MRI brain scans of mice with Gaucher disease Type III. The scan of a mouse that received the new treatment (left) shows a significant reduction in tissue inflammation (blue) compared to an untreated mouse (right). Credit: Weizmann Institute of Science
Gregory and Deborah Macres from California lost their son, Gregory, in 1997, when he was just 4 years old. Little Gregory had a severe form of a rare genetic disorder called Gaucher disease and died after unsuccessful experimental treatment.
Despite their personal loss, the Macreses did not abandon the drive to find a cure for the disease, setting up a charitable foundation to support research in several laboratories around the world, including that of Prof. Anthony Futerman in the Biomolecular Sciences Department at the Weizmann Institute of Science.
Now, after 25 years of research, the Weizmann scientists present an innovative genetic treatment that has shown promising results in mice, including dramatically increasing life span and preserving motor function. The study is published in the journal Gene Therapy.
Gaucher disease is caused by an inherited defect in an enzyme that the body uses to break down a fatty substance called glucocerebroside. When this substance is not broken down, it accumulates in the cell’s “recycling bins,” called lysosomes—where molecules that have completed their life cycle are broken down into their component parts—causing damage that can be fatal.
The disease is relatively more common among Ashkenazi Jews, who usually have the least severe type—Gaucher Type I—which does not lead to brain damage.
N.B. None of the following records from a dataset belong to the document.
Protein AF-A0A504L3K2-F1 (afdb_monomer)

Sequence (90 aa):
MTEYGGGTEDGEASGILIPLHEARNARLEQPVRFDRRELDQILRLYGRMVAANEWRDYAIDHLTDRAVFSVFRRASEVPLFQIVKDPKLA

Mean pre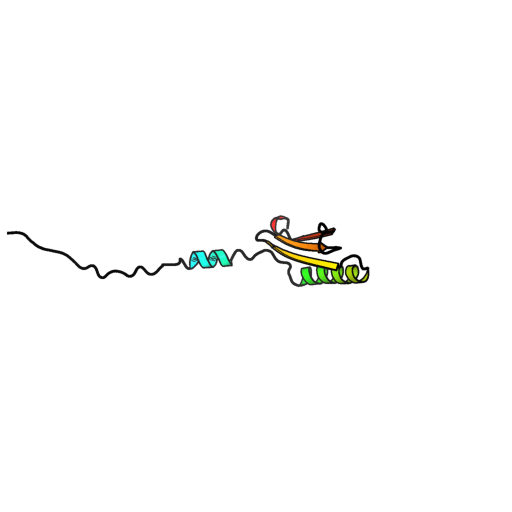dicted aligned error: 14.0 Å

pLDDT: mean 75.5, std 18.58, range [37.0, 95.25]

Secondary structure (DSSP, 8-state):
-------------------HHHHHHHTT-PPP---HHHHHHHHHHHHHHHHTT---EEEEEE-SS-EEEEEESSTTS--SEEEEE-GGG-

Nearest PDB structures (foldseek):
  5ib8-assembly2_65  TM=5.359E-01  e=2.455E+00  Thermus thermophilus HB8
  6b4v-assembly1_P  TM=4.506E-01  e=1.678E+00  Thermus thermophilus HB27
  6o90-assembly1_P  TM=4.572E-01  e=1.788E+00  Enterococcus faecalis
  6cib-assembly5_E  TM=4.798E-01  e=4.931E+00  Methanopyrus kandleri AV19
  8poc-assembly1_B  TM=3.024E-01  e=4.628E+00  Dickeya dadantii 3937

Solvent-accessible surface area (backbone atoms only — not comparable to full-atom values): 5693 Å² total; per-residue (Å²): 135,81,86,85,83,83,80,88,76,82,79,74,77,76,70,83,79,72,61,66,69,58,63,48,52,68,65,67,67,61,52,28,66,73,50,73,69,55,46,50,52,52,50,54,51,47,53,55,34,38,75,69,69,59,42,73,49,74,49,79,46,69,35,77,69,28,17,38,40,35,32,19,64,50,103,86,56,75,63,78,45,72,51,72,49,52,73,89,80,108

Foldseek 3Di:
DDDDDDDDDPPPPPDPPDPVVVVVVVVVLPFDDDDPVRVVVVVVVVVVCVVVLQFDDWDWDGGSFKIWIFTDSDPPDHGPDIDIDGPVVD

Radius of gyration: 27.26 Å; Cα contacts (8 Å, |Δi|>4): 94; chains: 1; bounding box: 62×60×64 Å

Structure (mmCIF, N/CA/C/O backbone):
data_AF-A0A504L3K2-F1
#
_entry.id   AF-A0A504L3K2-F1
#
loop_
_atom_site.group_PDB
_atom_site.id
_atom_site.type_symbol
_atom_site.label_atom_id
_atom_site.label_alt_id
_atom_site.label_comp_id
_atom_site.label_asym_id
_atom_site.label_entity_id
_atom_site.label_seq_id
_atom_site.pdbx_PDB_ins_code
_atom_site.Cartn_x
_atom_site.Cartn_y
_atom_site.Cartn_z
_atom_site.occupancy
_atom_site.B_iso_or_equiv
_atom_site.auth_seq_id
_atom_site.auth_comp_id
_atom_site.auth_asym_id
_atom_site.auth_atom_id
_atom_site.pdbx_PDB_model_num
ATOM 1 N N . MET A 1 1 ? -48.962 44.522 49.479 1.00 44.56 1 MET A N 1
ATOM 2 C CA . MET A 1 1 ? -48.953 44.714 48.017 1.00 44.56 1 MET A CA 1
ATOM 3 C C . MET A 1 1 ? -47.658 44.096 47.518 1.00 44.56 1 MET A C 1
ATOM 5 O O . MET A 1 1 ? -46.605 44.629 47.816 1.00 44.56 1 MET A O 1
ATOM 9 N N . THR A 1 2 ? -47.818 42.891 46.975 1.00 38.34 2 THR A N 1
ATOM 10 C CA . THR A 1 2 ? -46.966 42.027 46.137 1.00 38.34 2 THR A CA 1
ATOM 11 C C . THR A 1 2 ? -45.434 42.096 46.209 1.00 38.34 2 THR A C 1
ATOM 13 O O . THR A 1 2 ? -44.810 43.135 46.034 1.00 38.34 2 THR A O 1
ATOM 16 N N . GLU A 1 3 ? -44.886 40.894 46.388 1.00 43.53 3 GLU A N 1
ATOM 17 C CA . GLU A 1 3 ? -43.510 40.438 46.203 1.00 43.53 3 GLU A CA 1
ATOM 18 C C . GLU A 1 3 ? -42.881 40.850 44.864 1.00 43.53 3 GLU A C 1
ATOM 20 O O . GLU A 1 3 ? -43.563 40.903 43.844 1.00 43.53 3 GLU A O 1
ATOM 25 N N . TYR A 1 4 ? -41.554 40.998 44.853 1.00 45.62 4 TYR A N 1
ATOM 26 C CA . TYR A 1 4 ? -40.732 40.719 43.675 1.00 45.62 4 TYR A CA 1
ATOM 27 C C . TYR A 1 4 ? -39.503 39.931 44.123 1.00 45.62 4 TYR A C 1
ATOM 29 O O . TYR A 1 4 ? -38.558 40.479 44.689 1.00 45.62 4 TYR A O 1
ATOM 37 N N . GLY A 1 5 ? -39.586 38.615 43.927 1.00 39.53 5 GLY A N 1
ATOM 38 C CA . GLY A 1 5 ? -38.450 37.707 43.958 1.00 39.53 5 GLY A CA 1
ATOM 39 C C . GLY A 1 5 ? -37.676 37.698 42.636 1.00 39.53 5 GLY A C 1
ATOM 40 O O . GLY A 1 5 ? -37.989 38.439 41.705 1.00 39.53 5 GLY A O 1
ATOM 41 N N . GLY A 1 6 ? -36.694 36.796 42.579 1.00 37.56 6 GLY A N 1
ATOM 42 C CA . GLY A 1 6 ? -35.852 36.507 41.416 1.00 37.56 6 GLY A CA 1
ATOM 43 C C . GLY A 1 6 ? -34.426 36.996 41.666 1.00 37.56 6 GLY A C 1
ATOM 44 O O . GLY A 1 6 ? -34.144 38.172 41.501 1.00 37.56 6 GLY A O 1
ATOM 45 N N . GLY A 1 7 ? -33.497 36.195 42.185 1.00 37.00 7 GLY A N 1
ATOM 46 C CA . GLY A 1 7 ? -33.238 34.814 41.783 1.00 37.00 7 GLY A CA 1
ATOM 47 C C . GLY A 1 7 ? -32.189 34.833 40.674 1.00 37.00 7 GLY A C 1
ATOM 48 O O . GLY A 1 7 ? -32.526 35.009 39.514 1.00 37.00 7 GLY A O 1
ATOM 49 N N . THR A 1 8 ? -30.933 34.745 41.111 1.00 49.84 8 THR A N 1
ATOM 50 C CA . THR A 1 8 ? -29.711 34.297 40.419 1.00 49.84 8 THR A CA 1
ATOM 51 C C . THR A 1 8 ? -29.891 33.654 39.047 1.00 49.84 8 THR A C 1
ATOM 53 O O . THR A 1 8 ? -30.482 32.583 39.001 1.00 49.84 8 THR A O 1
ATOM 56 N N . GLU A 1 9 ? -29.235 34.175 38.007 1.00 41.66 9 GLU A N 1
ATOM 57 C CA . GLU A 1 9 ? -28.833 33.376 36.837 1.00 41.66 9 GLU A CA 1
ATOM 58 C C . GLU A 1 9 ? -27.501 33.922 36.291 1.00 41.66 9 GLU A C 1
ATOM 60 O O . GLU A 1 9 ? -27.440 34.624 35.282 1.00 41.66 9 GLU A O 1
ATOM 65 N N . ASP A 1 10 ? -26.411 33.630 37.013 1.00 43.97 10 ASP A N 1
ATOM 66 C CA . ASP A 1 10 ? -25.073 33.573 36.429 1.00 43.97 10 ASP A CA 1
ATOM 67 C C . ASP A 1 10 ? -25.147 32.629 35.226 1.00 43.97 10 ASP A C 1
ATOM 69 O O . ASP A 1 10 ? -25.356 31.425 35.376 1.00 43.97 10 ASP A O 1
ATOM 73 N N . GLY A 1 11 ? -25.051 33.205 34.027 1.00 47.56 11 GLY A N 1
ATOM 74 C CA . GLY A 1 11 ? -25.056 32.480 32.766 1.00 47.56 11 GLY A CA 1
ATOM 75 C C . GLY A 1 11 ? -23.902 31.492 32.736 1.00 47.56 11 GLY A C 1
ATOM 76 O O . GLY A 1 11 ? -22.769 31.853 32.416 1.00 47.56 11 GLY A O 1
ATOM 77 N N . GLU A 1 12 ? -24.212 30.246 33.086 1.00 47.41 12 GLU A N 1
ATOM 78 C CA . GLU A 1 12 ? -23.354 29.087 32.933 1.00 47.41 12 GLU A CA 1
ATOM 79 C C . GLU A 1 12 ? -22.985 28.999 31.450 1.00 47.41 12 GLU A C 1
ATOM 81 O O . GLU A 1 12 ? -23.764 28.548 30.608 1.00 47.41 12 GLU A O 1
ATOM 86 N N . ALA A 1 13 ? -21.802 29.515 31.115 1.00 52.25 13 ALA A N 1
ATOM 87 C CA . ALA A 1 13 ? -21.166 29.294 29.834 1.00 52.25 13 ALA A CA 1
ATOM 88 C C . ALA A 1 13 ? -20.999 27.783 29.699 1.00 52.25 13 ALA A C 1
ATOM 90 O O . ALA A 1 13 ? -20.052 27.204 30.233 1.00 52.25 13 ALA A O 1
ATOM 91 N N . SER A 1 14 ? -21.982 27.158 29.051 1.00 47.81 14 SER A N 1
ATOM 92 C CA . SER A 1 14 ? -22.057 25.731 28.802 1.00 47.81 14 SER A CA 1
ATOM 93 C C . SER A 1 14 ? -20.784 25.318 28.080 1.00 47.81 14 SER A C 1
ATOM 95 O O . SER A 1 14 ? -20.640 25.486 26.867 1.00 47.81 14 SER A O 1
ATOM 97 N N . GLY A 1 15 ? -19.820 24.823 28.851 1.00 57.81 15 GLY A N 1
ATOM 98 C CA . GLY A 1 15 ? -18.651 24.169 28.308 1.00 57.81 15 GLY A CA 1
ATOM 99 C C . GLY A 1 15 ? -19.159 23.021 27.455 1.00 57.81 15 GLY A C 1
ATOM 100 O O . GLY A 1 15 ? -19.947 22.204 27.923 1.00 57.81 15 GLY A O 1
ATOM 101 N N . ILE A 1 16 ? -18.752 22.982 26.189 1.00 69.00 16 ILE A N 1
ATOM 102 C CA . ILE A 1 16 ? -19.001 21.837 25.318 1.00 69.00 16 ILE A CA 1
ATOM 103 C C . ILE A 1 16 ? -18.352 20.627 26.000 1.00 69.00 16 ILE A C 1
ATOM 105 O O . ILE A 1 16 ? -17.136 20.437 25.951 1.00 69.00 16 ILE A O 1
ATOM 109 N N . LEU A 1 17 ? -19.165 19.844 26.709 1.00 62.44 17 LEU A N 1
ATOM 110 C CA . LEU A 1 17 ? -18.753 18.606 27.348 1.00 62.44 17 LEU A CA 1
ATOM 111 C C . LEU A 1 17 ? -18.588 17.574 26.237 1.00 62.44 17 LEU A C 1
ATOM 113 O O . LEU A 1 17 ? -19.541 16.895 25.873 1.00 62.44 17 LEU A O 1
ATOM 117 N N . ILE A 1 18 ? -17.386 17.479 25.666 1.00 68.44 18 ILE A N 1
ATOM 118 C CA . ILE A 1 18 ? -17.032 16.351 24.801 1.00 68.44 18 ILE A CA 1
ATOM 119 C C . ILE A 1 18 ? -16.856 15.135 25.720 1.00 68.44 18 ILE A C 1
ATOM 121 O O . ILE A 1 18 ? -15.928 15.136 26.539 1.00 68.44 18 ILE A O 1
ATOM 125 N N . PRO A 1 19 ? -17.696 14.088 25.624 1.00 66.06 19 PRO A N 1
ATOM 126 C CA . PRO A 1 19 ? -17.516 12.885 26.419 1.00 66.06 19 PRO A CA 1
ATOM 127 C C . PRO A 1 19 ? -16.186 12.226 26.032 1.00 66.06 19 PRO A C 1
ATOM 129 O O . PRO A 1 19 ? -16.038 11.647 24.956 1.00 66.06 19 PRO A O 1
ATOM 132 N N . LEU A 1 20 ? -15.185 12.293 26.916 1.00 61.06 20 LEU A N 1
ATOM 133 C CA . LEU A 1 20 ? -13.848 11.740 26.653 1.00 61.06 20 LEU A CA 1
ATOM 134 C C . LEU A 1 20 ? -13.886 10.221 26.386 1.00 61.06 20 LEU A C 1
ATOM 136 O O . LEU A 1 20 ? -13.006 9.676 25.719 1.00 61.06 20 LEU A O 1
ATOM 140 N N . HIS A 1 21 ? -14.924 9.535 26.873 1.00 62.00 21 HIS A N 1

The two other variants of the disease are much graver: Gaucher Type II causes severe brain damage, with a rapid worsening of symptoms and death before age 2, while for people with Type III, the fatal brain damage occurs later in childhood or even in adulthood.
The accepted treatment today for Gaucher disease is repeated injections of undamaged enzyme to reduce the accumulation of glucocerebroside in body tissues. This treatment, however, does not cure the disease, nor does it help in the more severe types of Gaucher disease that damage the brain.
This is because of the blood-brain barrier, the dense layer of cells that surround blood vessels in the brain and prevent large molecules, such as the enzyme being injected, from reaching their target.
Consequently, the more severely affected patients still do not have a viable treatment. In recent years, several research groups have been focusing on gene therapy, an innovative treatment in which a normal copy of the defective gene is inserted into cells, using a virus.
But inserting a normal copy of the defective gene does not necessarily compensate for the genetic defect. In an effort to overcome this, researchers from Prof. Futerman’s lab cooperated with colleagues from Prof. Sarel Fleishman’s lab, which specializes in using computer models to design and improve enzymes.
Using an advanced algorithm they had created, scientists in Fleishman’s lab designed a version of the gene that would not only carry the right recipe for the enzyme, but would carry an improved recipe leading to a particularly active and stable version capable of compensating for the genetic defect and combating the accumulation of glucocerebroside.
Once they had genetically engineered the gene, scientists led by Dr. Ivan Milenkovic and Dr. Shani Blumenreich from Futerman’s group injected it into the brains of young mice with a disorder that mimics Gaucher Type III, a severe and incurable form of the disease. The researchers monitored the condition of the mouse pups after treatment by measuring their body weight and assessing their motor function.
The scientists were stunned to discover that, like completely healthy mice, most of the diseased mice treated with the engineered gene gained weight and lived significantly longer. The pups also maintained motor function and equilibrium, some even reaching a totally normal level.
The mice that were left untreated or were given the natural version of the gene lost up to 20% of their body weight in the first four months of the experiment, and their motor function deteriorated as the disease progressed.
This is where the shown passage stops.